Tuesday, April 9, 2013

Pure Evil

The past couple of weekends, I've had the opportunity to play Commander at my Friendly Local Gaming Store. It's been great! There's nothing quite like meeting new people over a game of Magic.

Playing the Lazav (Dimir State of Mind) deck was cool. I got a lot of positive comments. No one else had Lazav at any of the tables (or even U/B). While the deck worked as I expected, this particular pile of cards created tedious moments where timing was important or a trigger would affect everyone. Simple things, like the Sepulchral Primordial ability when it comes into play, would turn into a game-stopping spectacle as I resorted to simply asking everyone to pick a good creature from the graveyard and hand it over.

Lazav, Dimir MastermindSepulchral Primordial

Lazav himself (along with library milling) was another game-stopping culprit. "Hang on, everyone. Mill one player at a time so that I can choose what I want to copy." That quickly turned into, "Just mill and let me know if you hit anything good." Most of the time people were cool about it and understood that I was trying to speed up the game, but there's always that one guy. Plus, as the "new guy" no one really knows where you are coming from. Are you just there to grief them?

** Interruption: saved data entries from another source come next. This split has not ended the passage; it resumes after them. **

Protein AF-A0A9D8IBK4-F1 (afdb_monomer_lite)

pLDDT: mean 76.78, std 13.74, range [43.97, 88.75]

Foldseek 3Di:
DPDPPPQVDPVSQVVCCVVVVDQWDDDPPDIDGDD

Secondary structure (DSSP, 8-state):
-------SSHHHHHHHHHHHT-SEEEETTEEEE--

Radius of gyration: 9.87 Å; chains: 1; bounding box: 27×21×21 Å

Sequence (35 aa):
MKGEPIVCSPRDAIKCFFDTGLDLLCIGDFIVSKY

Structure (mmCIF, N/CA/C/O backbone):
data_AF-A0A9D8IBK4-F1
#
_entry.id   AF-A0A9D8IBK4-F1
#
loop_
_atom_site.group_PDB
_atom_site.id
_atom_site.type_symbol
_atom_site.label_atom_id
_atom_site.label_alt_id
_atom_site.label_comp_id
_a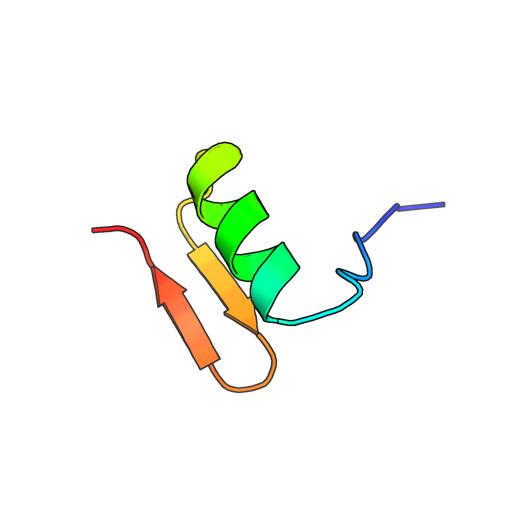tom_site.label_asym_id
_atom_site.label_entity_id
_atom_site.label_seq_id
_atom_site.pdbx_PDB_ins_code
_atom_site.Cartn_x
_atom_site.Cartn_y
_atom_site.Cartn_z
_atom_site.occupancy
_atom_site.B_iso_or_equiv
_atom_site.auth_seq_id
_atom_site.auth_comp_id
_atom_site.auth_asym_id
_atom_site.auth_atom_id
_atom_site.pdbx_PDB_model_num
ATOM 1 N N . MET A 1 1 ? 12.432 15.509 -2.098 1.00 43.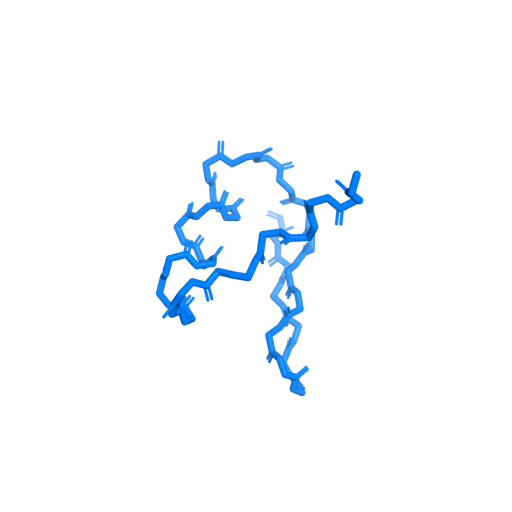97 1 MET A N 1
ATOM 2 C CA . MET A 1 1 ? 11.646 14.713 -3.065 1.00 43.97 1 MET A CA 1
ATOM 3 C C . MET A 1 1 ? 10.423 14.218 -2.318 1.00 43.97 1 MET A C 1
ATOM 5 O O . MET A 1 1 ? 10.609 13.545 -1.314 1.00 43.97 1 MET A O 1
ATOM 9 N N . LYS A 1 2 ? 9.214 14.675 -2.672 1.00 50.25 2 LYS A N 1
ATOM 10 C CA . LYS A 1 2 ? 7.983 14.271 -1.977 1.00 50.25 2 LYS A CA 1
ATOM 11 C C . LYS A 1 2 ? 7.786 12.776 -2.230 1.00 50.25 2 LYS A C 1
ATOM 13 O O . LYS A 1 2 ? 7.514 12.379 -3.356 1.00 50.25 2 LYS A O 1
ATOM 18 N N . GLY A 1 3 ? 8.088 11.985 -1.204 1.00 51.00 3 GLY A N 1
ATOM 19 C CA . GLY A 1 3 ? 8.073 10.531 -1.221 1.00 51.00 3 GLY A CA 1
ATOM 20 C C . GLY A 1 3 ? 6.647 10.023 -1.216 1.00 51.00 3 GLY A C 1
ATOM 21 O O . GLY A 1 3 ? 6.136 9.631 -0.173 1.00 51.00 3 GLY A O 1
ATOM 22 N N . GLU A 1 4 ? 6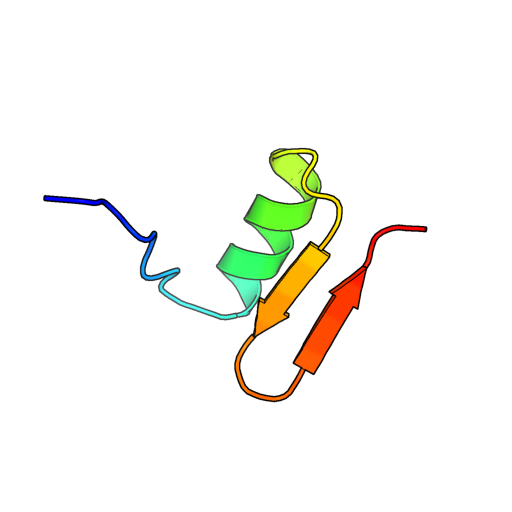.008 10.049 -2.377 1.00 49.50 4 GLU A N 1
ATOM 23 C CA . GLU A 1 4 ? 4.885 9.155 -2.605 1.00 49.50 4 GLU A CA 1
ATOM 24 C C . GLU A 1 4 ? 5.457 7.738 -2.496 1.00 49.50 4 GLU A C 1
ATOM 26 O O . GLU A 1 4 ? 6.408 7.417 -3.221 1.00 49.50 4 GLU A O 1
ATOM 31 N N . PRO A 1 5 ? 4.993 6.906 -1.547 1.00 52.78 5 PRO A N 1
ATOM 32 C CA . PRO A 1 5 ? 5.392 5.518 -1.544 1.00 52.78 5 PRO A CA 1
ATOM 33 C C . PRO A 1 5 ? 4.870 4.942 -2.857 1.00 52.78 5 PRO A C 1
ATOM 35 O O . PRO A 1 5 ? 3.671 4.734 -3.026 1.00 52.78 5 PRO A O 1
ATOM 38 N N . ILE A 1 6 ? 5.773 4.716 -3.811 1.00 57.78 6 ILE A N 1
ATOM 39 C CA . ILE A 1 6 ? 5.520 3.831 -4.941 1.00 57.78 6 ILE A CA 1
ATOM 40 C C . ILE A 1 6 ? 5.406 2.461 -4.293 1.00 57.78 6 ILE A C 1
ATOM 42 O O . ILE A 1 6 ? 6.402 1.764 -4.111 1.00 57.78 6 ILE A O 1
ATOM 46 N N . VAL A 1 7 ? 4.223 2.133 -3.779 1.00 56.19 7 VAL A N 1
ATOM 47 C CA . VAL A 1 7 ? 4.044 0.871 -3.087 1.00 56.19 7 VAL A CA 1
ATOM 48 C C . VAL A 1 7 ? 4.255 -0.219 -4.131 1.00 56.19 7 VAL A C 1
ATOM 50 O O . VAL A 1 7 ? 3.496 -0.319 -5.091 1.00 56.19 7 VAL A O 1
ATOM 53 N N . CYS A 1 8 ? 5.331 -0.993 -3.975 1.00 62.72 8 CYS A N 1
ATOM 54 C CA . CYS A 1 8 ? 5.856 -1.892 -5.005 1.00 62.72 8 CYS A CA 1
ATOM 55 C C . CYS A 1 8 ? 4.910 -3.039 -5.396 1.00 62.72 8 CYS A C 1
ATOM 57 O O . CYS A 1 8 ? 5.241 -3.819 -6.285 1.00 62.72 8 CYS A O 1
ATOM 59 N N . SER A 1 9 ? 3.735 -3.166 -4.777 1.00 78.56 9 SER A N 1
ATOM 60 C CA . SER A 1 9 ? 2.672 -4.092 -5.170 1.00 78.56 9 SER A CA 1
ATOM 61 C C . SER A 1 9 ? 1.354 -3.717 -4.479 1.00 78.56 9 SER A C 1
ATOM 63 O O . SER A 1 9 ? 1.387 -3.299 -3.322 1.00 78.56 9 SER A O 1
ATOM 65 N N . PRO A 1 10 ? 0.177 -3.957 -5.092 1.00 81.50 10 PRO A N 1
ATOM 66 C CA . PRO A 1 10 ? -1.125 -3.720 -4.449 1.00 81.50 10 PRO A CA 1
ATOM 67 C C . PRO A 1 10 ? -1.252 -4.363 -3.060 1.00 81.50 10 PRO A C 1
ATOM 69 O O . PRO A 1 10 ? -1.850 -3.798 -2.149 1.00 81.50 10 PRO A O 1
ATOM 72 N N . ARG A 1 11 ? -0.625 -5.530 -2.871 1.00 84.00 11 ARG A N 1
ATOM 73 C CA . ARG A 1 11 ? -0.579 -6.247 -1.591 1.00 84.00 11 ARG A CA 1
ATOM 74 C C . ARG A 1 11 ? 0.090 -5.443 -0.476 1.00 84.00 11 ARG A C 1
ATOM 76 O O . ARG A 1 11 ? -0.420 -5.413 0.642 1.00 84.00 11 ARG A O 1
ATOM 83 N N . ASP A 1 12 ? 1.208 -4.799 -0.785 1.00 84.62 12 ASP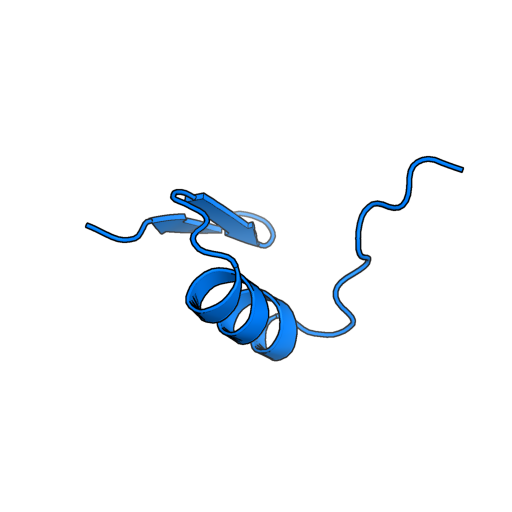 A N 1
ATOM 84 C CA . ASP A 1 12 ? 1.948 -3.997 0.185 1.00 84.62 12 ASP A CA 1
ATOM 85 C C . ASP A 1 12 ? 1.160 -2.732 0.535 1.00 84.62 12 ASP A C 1
ATOM 87 O O . ASP A 1 12 ? 1.175 -2.307 1.686 1.00 84.62 12 ASP A O 1
ATOM 91 N N . ALA A 1 13 ? 0.399 -2.180 -0.419 1.00 83.88 13 ALA A N 1
ATOM 92 C CA . ALA A 1 13 ? -0.416 -0.982 -0.212 1.00 83.88 13 ALA A CA 1
ATOM 93 C C . ALA A 1 13 ? -1.561 -1.270 0.758 1.00 83.88 13 ALA A C 1
ATOM 95 O O . ALA A 1 13 ? -1.802 -0.498 1.681 1.00 83.88 13 ALA A O 1
ATOM 96 N N . ILE A 1 14 ? -2.202 -2.430 0.594 1.00 86.06 14 ILE A N 1
ATOM 97 C CA . ILE A 1 14 ? -3.250 -2.913 1.493 1.00 86.06 14 ILE A CA 1
ATOM 98 C C . ILE A 1 14 ? -2.688 -3.145 2.899 1.00 86.06 14 ILE A C 1
ATOM 100 O O . ILE A 1 14 ? -3.285 -2.701 3.875 1.00 86.06 14 ILE A O 1
ATOM 104 N N . LYS A 1 15 ? -1.528 -3.801 3.023 1.00 86.00 15 LYS A N 1
ATOM 105 C CA . LYS A 1 15 ? -0.898 -4.026 4.332 1.00 86.00 15 LYS A CA 1
ATOM 106 C C . LYS A 1 15 ? -0.568 -2.701 5.025 1.00 86.00 15 LYS A C 1
ATOM 108 O O . LYS A 1 15 ? -0.955 -2.499 6.170 1.00 86.00 15 LYS A O 1
ATOM 113 N N . CYS A 1 16 ? 0.072 -1.780 4.304 1.00 83.50 16 CYS A N 1
ATOM 114 C CA . CYS A 1 16 ? 0.402 -0.457 4.826 1.00 83.50 16 CYS A CA 1
ATOM 115 C C . CYS A 1 16 ? -0.859 0.309 5.242 1.00 83.50 16 CYS A C 1
ATOM 117 O O . CYS A 1 16 ? -0.881 0.907 6.310 1.00 83.50 16 CYS A O 1
ATOM 119 N N . PHE A 1 17 ? -1.930 0.256 4.450 1.00 87.50 17 PHE A N 1
ATOM 120 C CA . PHE A 1 17 ? -3.210 0.886 4.772 1.00 87.50 17 PHE A CA 1
ATOM 121 C C . PHE A 1 17 ? -3.795 0.401 6.104 1.00 87.50 17 PHE A C 1
ATOM 123 O O . PHE A 1 17 ? -4.215 1.213 6.928 1.00 87.50 17 PHE A O 1
ATOM 130 N N . PHE A 1 18 ? -3.762 -0.910 6.359 1.00 84.81 18 PHE A N 1
ATOM 131 C CA . PHE A 1 18 ? -4.227 -1.457 7.633 1.00 84.81 18 PHE A CA 1
ATOM 132 C C . PHE A 1 18 ? -3.32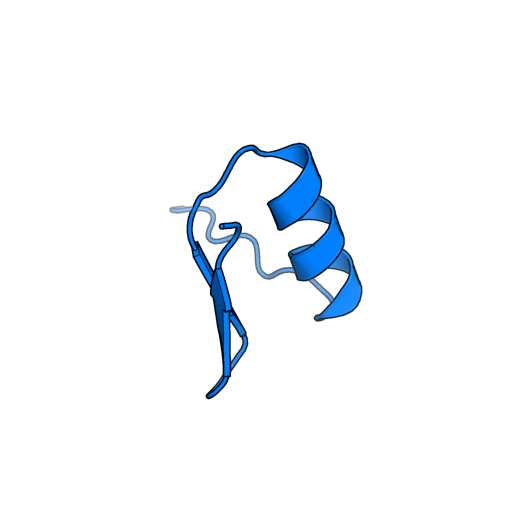9 -1.072 8.818 1.00 84.81 18 PHE A C 1
ATOM 134 O O . PHE A 1 18 ? -3.865 -0.823 9.900 1.00 84.81 18 PHE A O 1
ATOM 141 N N . ASP A 1 19 ? -2.015 -0.964 8.604 1.00 87.38 19 ASP A N 1
ATOM 142 C CA . ASP A 1 19 ? -1.022 -0.681 9.650 1.00 87.38 19 ASP A CA 1
ATOM 143 C C . ASP A 1 19 ? -0.875 0.822 9.978 1.00 87.38 19 ASP A C 1
ATOM 145 O O . ASP A 1 19 ? -0.495 1.180 11.090 1.00 87.38 19 ASP A O 1
ATOM 149 N N . THR A 1 20 ? -1.176 1.719 9.033 1.00 80.44 20 THR A N 1
ATOM 150 C CA . THR A 1 20 ? -0.904 3.171 9.151 1.00 80.44 20 THR A CA 1
ATOM 151 C C . THR A 1 20 ? -2.088 4.000 9.650 1.00 80.44 20 THR A C 1
ATOM 153 O O . THR A 1 20 ? -1.950 5.207 9.836 1.00 80.44 20 THR A O 1
ATOM 156 N N . GLY A 1 21 ? -3.240 3.371 9.908 1.00 79.00 21 GLY A N 1
ATOM 157 C CA . GLY A 1 21 ? -4.430 4.067 10.411 1.00 79.00 21 GLY A CA 1
ATOM 158 C C . GLY A 1 21 ? -5.076 5.008 9.391 1.00 79.00 21 GLY A C 1
ATOM 159 O O . GLY A 1 21 ? -5.786 5.926 9.780 1.00 79.00 21 GLY A O 1
ATOM 160 N N . LEU A 1 22 ? -4.812 4.798 8.101 1.00 85.12 22 LEU A N 1
ATOM 161 C CA . LEU A 1 22 ? -5.425 5.554 7.015 1.00 85.12 22 LEU A CA 1
ATOM 162 C C . LEU A 1 22 ? -6.912 5.195 6.869 1.00 85.12 22 LEU A C 1
ATOM 164 O O . LEU A 1 22 ? -7.302 4.038 7.038 1.00 85.12 22 LEU A O 1
ATOM 168 N N . ASP A 1 23 ? -7.722 6.186 6.497 1.00 85.06 23 ASP A N 1
ATOM 169 C CA . ASP A 1 23 ? -9.171 6.019 6.310 1.00 85.06 23 ASP A CA 1
ATOM 170 C C . ASP A 1 23 ? -9.525 5.525 4.900 1.00 85.06 23 ASP A C 1
ATOM 172 O O . ASP A 1 23 ? -10.459 4.741 4.710 1.00 85.06 23 ASP A O 1
ATOM 176 N N . LEU A 1 24 ? -8.749 5.967 3.904 1.00 86.25 24 LEU A N 1
ATOM 177 C CA . LEU A 1 24 ? -8.947 5.680 2.485 1.00 86.25 24 LEU A CA 1
ATOM 178 C C . LEU A 1 24 ? -7.634 5.281 1.797 1.00 86.25 24 LEU A C 1
ATOM 180 O O . LEU A 1 24 ? -6.585 5.885 2.021 1.00 86.25 24 LEU A O 1
ATOM 184 N N . LEU A 1 25 ? -7.718 4.290 0.913 1.00 88.75 25 LEU A N 1
ATOM 185 C CA . LEU A 1 25 ? -6.647 3.823 0.040 1.00 88.75 25 LEU A CA 1
ATOM 186 C C . LEU A 1 25 ? -7.151 3.748 -1.402 1.00 88.75 25 LEU A C 1
ATOM 188 O O . LEU A 1 25 ? -8.095 3.021 -1.694 1.00 88.75 25 LEU A O 1
ATOM 192 N N . CYS A 1 26 ? -6.480 4.445 -2.314 1.00 87.38 26 CYS A N 1
ATOM 193 C CA . CYS A 1 26 ? -6.768 4.385 -3.746 1.00 87.38 26 CYS A CA 1
ATOM 194 C C . CYS A 1 26 ? -5.710 3.524 -4.452 1.00 87.38 26 CYS A C 1
ATOM 196 O O . CYS A 1 26 ? -4.516 3.798 -4.339 1.00 87.38 26 CYS A O 1
ATOM 198 N N . ILE A 1 27 ? -6.139 2.494 -5.186 1.00 86.38 27 ILE A N 1
ATOM 199 C CA . ILE A 1 27 ? -5.273 1.625 -5.996 1.00 86.38 27 ILE A CA 1
ATOM 200 C C . ILE A 1 27 ? -5.845 1.558 -7.413 1.00 86.38 27 ILE A C 1
ATOM 202 O O . ILE A 1 27 ? -6.799 0.824 -7.672 1.00 86.38 27 ILE A O 1
ATOM 206 N N . GLY A 1 28 ? -5.243 2.305 -8.342 1.00 80.81 28 GLY A N 1
ATOM 207 C CA . GLY A 1 28 ? -5.777 2.441 -9.700 1.00 80.81 28 GLY A CA 1
ATOM 208 C C . GLY A 1 28 ? -7.207 2.987 -9.668 1.00 80.81 28 GLY A C 1
ATOM 209 O O . GLY A 1 28 ? -7.460 3.990 -9.006 1.00 80.81 28 GLY A O 1
ATOM 210 N N . ASP A 1 29 ? -8.134 2.284 -10.322 1.00 85.38 29 ASP A N 1
ATOM 211 C CA . ASP A 1 29 ? -9.561 2.644 -10.373 1.00 85.38 29 ASP A CA 1
ATOM 212 C C . ASP A 1 29 ? -10.378 2.134 -9.166 1.00 85.38 29 ASP A C 1
ATOM 214 O O . ASP A 1 29 ? -11.605 2.230 -9.154 1.00 85.38 29 ASP A O 1
ATOM 218 N N . PHE A 1 30 ? -9.722 1.577 -8.140 1.00 85.25 30 PHE A N 1
ATOM 219 C CA . PHE A 1 30 ? -10.375 1.063 -6.936 1.00 85.25 30 PHE A CA 1
ATOM 220 C C . PHE A 1 30 ? -10.093 1.944 -5.719 1.00 85.25 30 PHE A C 1
ATOM 222 O O . PHE A 1 30 ? -8.961 2.375 -5.491 1.00 85.25 30 PHE A O 1
ATOM 229 N N . ILE A 1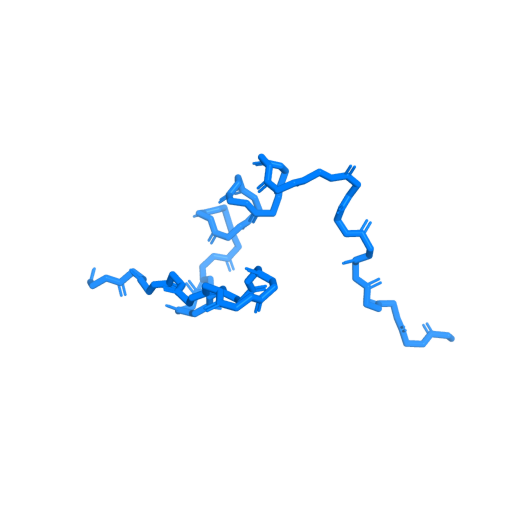 31 ? -11.119 2.147 -4.890 1.00 87.81 31 ILE A N 1
ATOM 230 C CA . ILE A 1 31 ? -11.025 2.843 -3.603 1.00 87.81 31 ILE A CA 1
ATOM 231 C C . ILE A 1 31 ? -11.401 1.859 -2.496 1.00 87.81 31 ILE A C 1
ATOM 233 O O . ILE A 1 31 ? -12.433 1.194 -2.563 1.00 87.81 31 ILE A O 1
ATOM 237 N N . VAL A 1 32 ? -10.553 1.773 -1.479 1.00 85.56 32 VAL A N 1
ATOM 238 C CA . VAL A 1 32 ? -10.720 0.943 -0.288 1.00 85.56 32 VAL A CA 1
ATOM 239 C C . VAL A 1 32 ? -10.875 1.868 0.912 1.00 85.56 32 VAL A C 1
ATOM 241 O O . VAL A 1 32 ? -10.025 2.722 1.148 1.00 85.56 32 VAL A O 1
ATOM 244 N N . SER A 1 33 ? -11.948 1.698 1.677 1.00 87.19 33 SER A N 1
ATOM 245 C CA . SER A 1 33 ? -12.203 2.434 2.917 1.00 87.19 33 SER A CA 1
ATOM 246 C C . SER A 1 33 ? -12.295 1.470 4.097 1.00 87.19 33 SER A C 1
ATOM 248 O O . SER A 1 33 ? -12.912 0.409 3.974 1.00 87.19 33 SER A O 1
ATOM 250 N N . LYS A 1 34 ? -11.728 1.839 5.251 1.00 78.19 34 LYS A N 1
ATOM 251 C CA . LYS A 1 34 ? -12.054 1.177 6.523 1.00 78.19 34 LYS A CA 1
ATOM 252 C C . LYS A 1 34 ? -13.325 1.829 7.064 1.00 78.19 34 LYS A C 1
ATOM 254 O O . LYS A 1 34 ? -13.348 3.042 7.238 1.00 78.19 34 LYS A O 1
ATOM 259 N N . TYR A 1 35 ? -14.374 1.029 7.249 1.00 66.69 35 TYR A N 1
ATOM 260 C CA . TYR A 1 35 ? -15.569 1.435 7.995 1.00 66.69 35 TYR A CA 1
ATOM 261 C C . TYR A 1 35 ? -15.287 1.428 9.496 1.00 66.69 35 TYR A C 1
ATOM 263 O O . TYR A 1 35 ? -14.526 0.532 9.936 1.00 66.69 35 TYR A O 1
#

So, I put the mono-black Demons deck back together. It's still called Get Ready for Griselbrand, even though he hangs out on the sidelines while Lord of the Void takes his place. I like to imagine that he's calling the shots from down low. Demons is a straight-forward beat-fest, for the most part. In general, one or two things happen per turn. I don't have to worry so much about triggers. And I rarely play anything that affects everyone with the exception of board wipe spells. Those are all-too-familiar in the format, so no trouble there.

Lord of the VoidDamnation

I'm not saying that I'll never play Lazav at a large table again. But, do I really want to be calling people out on rules and timing all game? No, not really.

Demons is Pure Evil. Not the strongest deck. But evil. True Evil, on the other hand, is something else entirely. There's a guy at the store who brings a combo deck to the table every week. I haven't been in his pod yet, but I'm sure the day will come. When it does, I'll be running Arcanis (Braids) Brings Eldrazi. Not because it will win, but because I won't feel terrible for bringing a time-walking, mana-ramping, Anihillation-triggering, creature-stealing, blue deck to a "fun" game of Commander when the guy sitting two chairs down misses the point entirely and kills everyone on the fourth turn.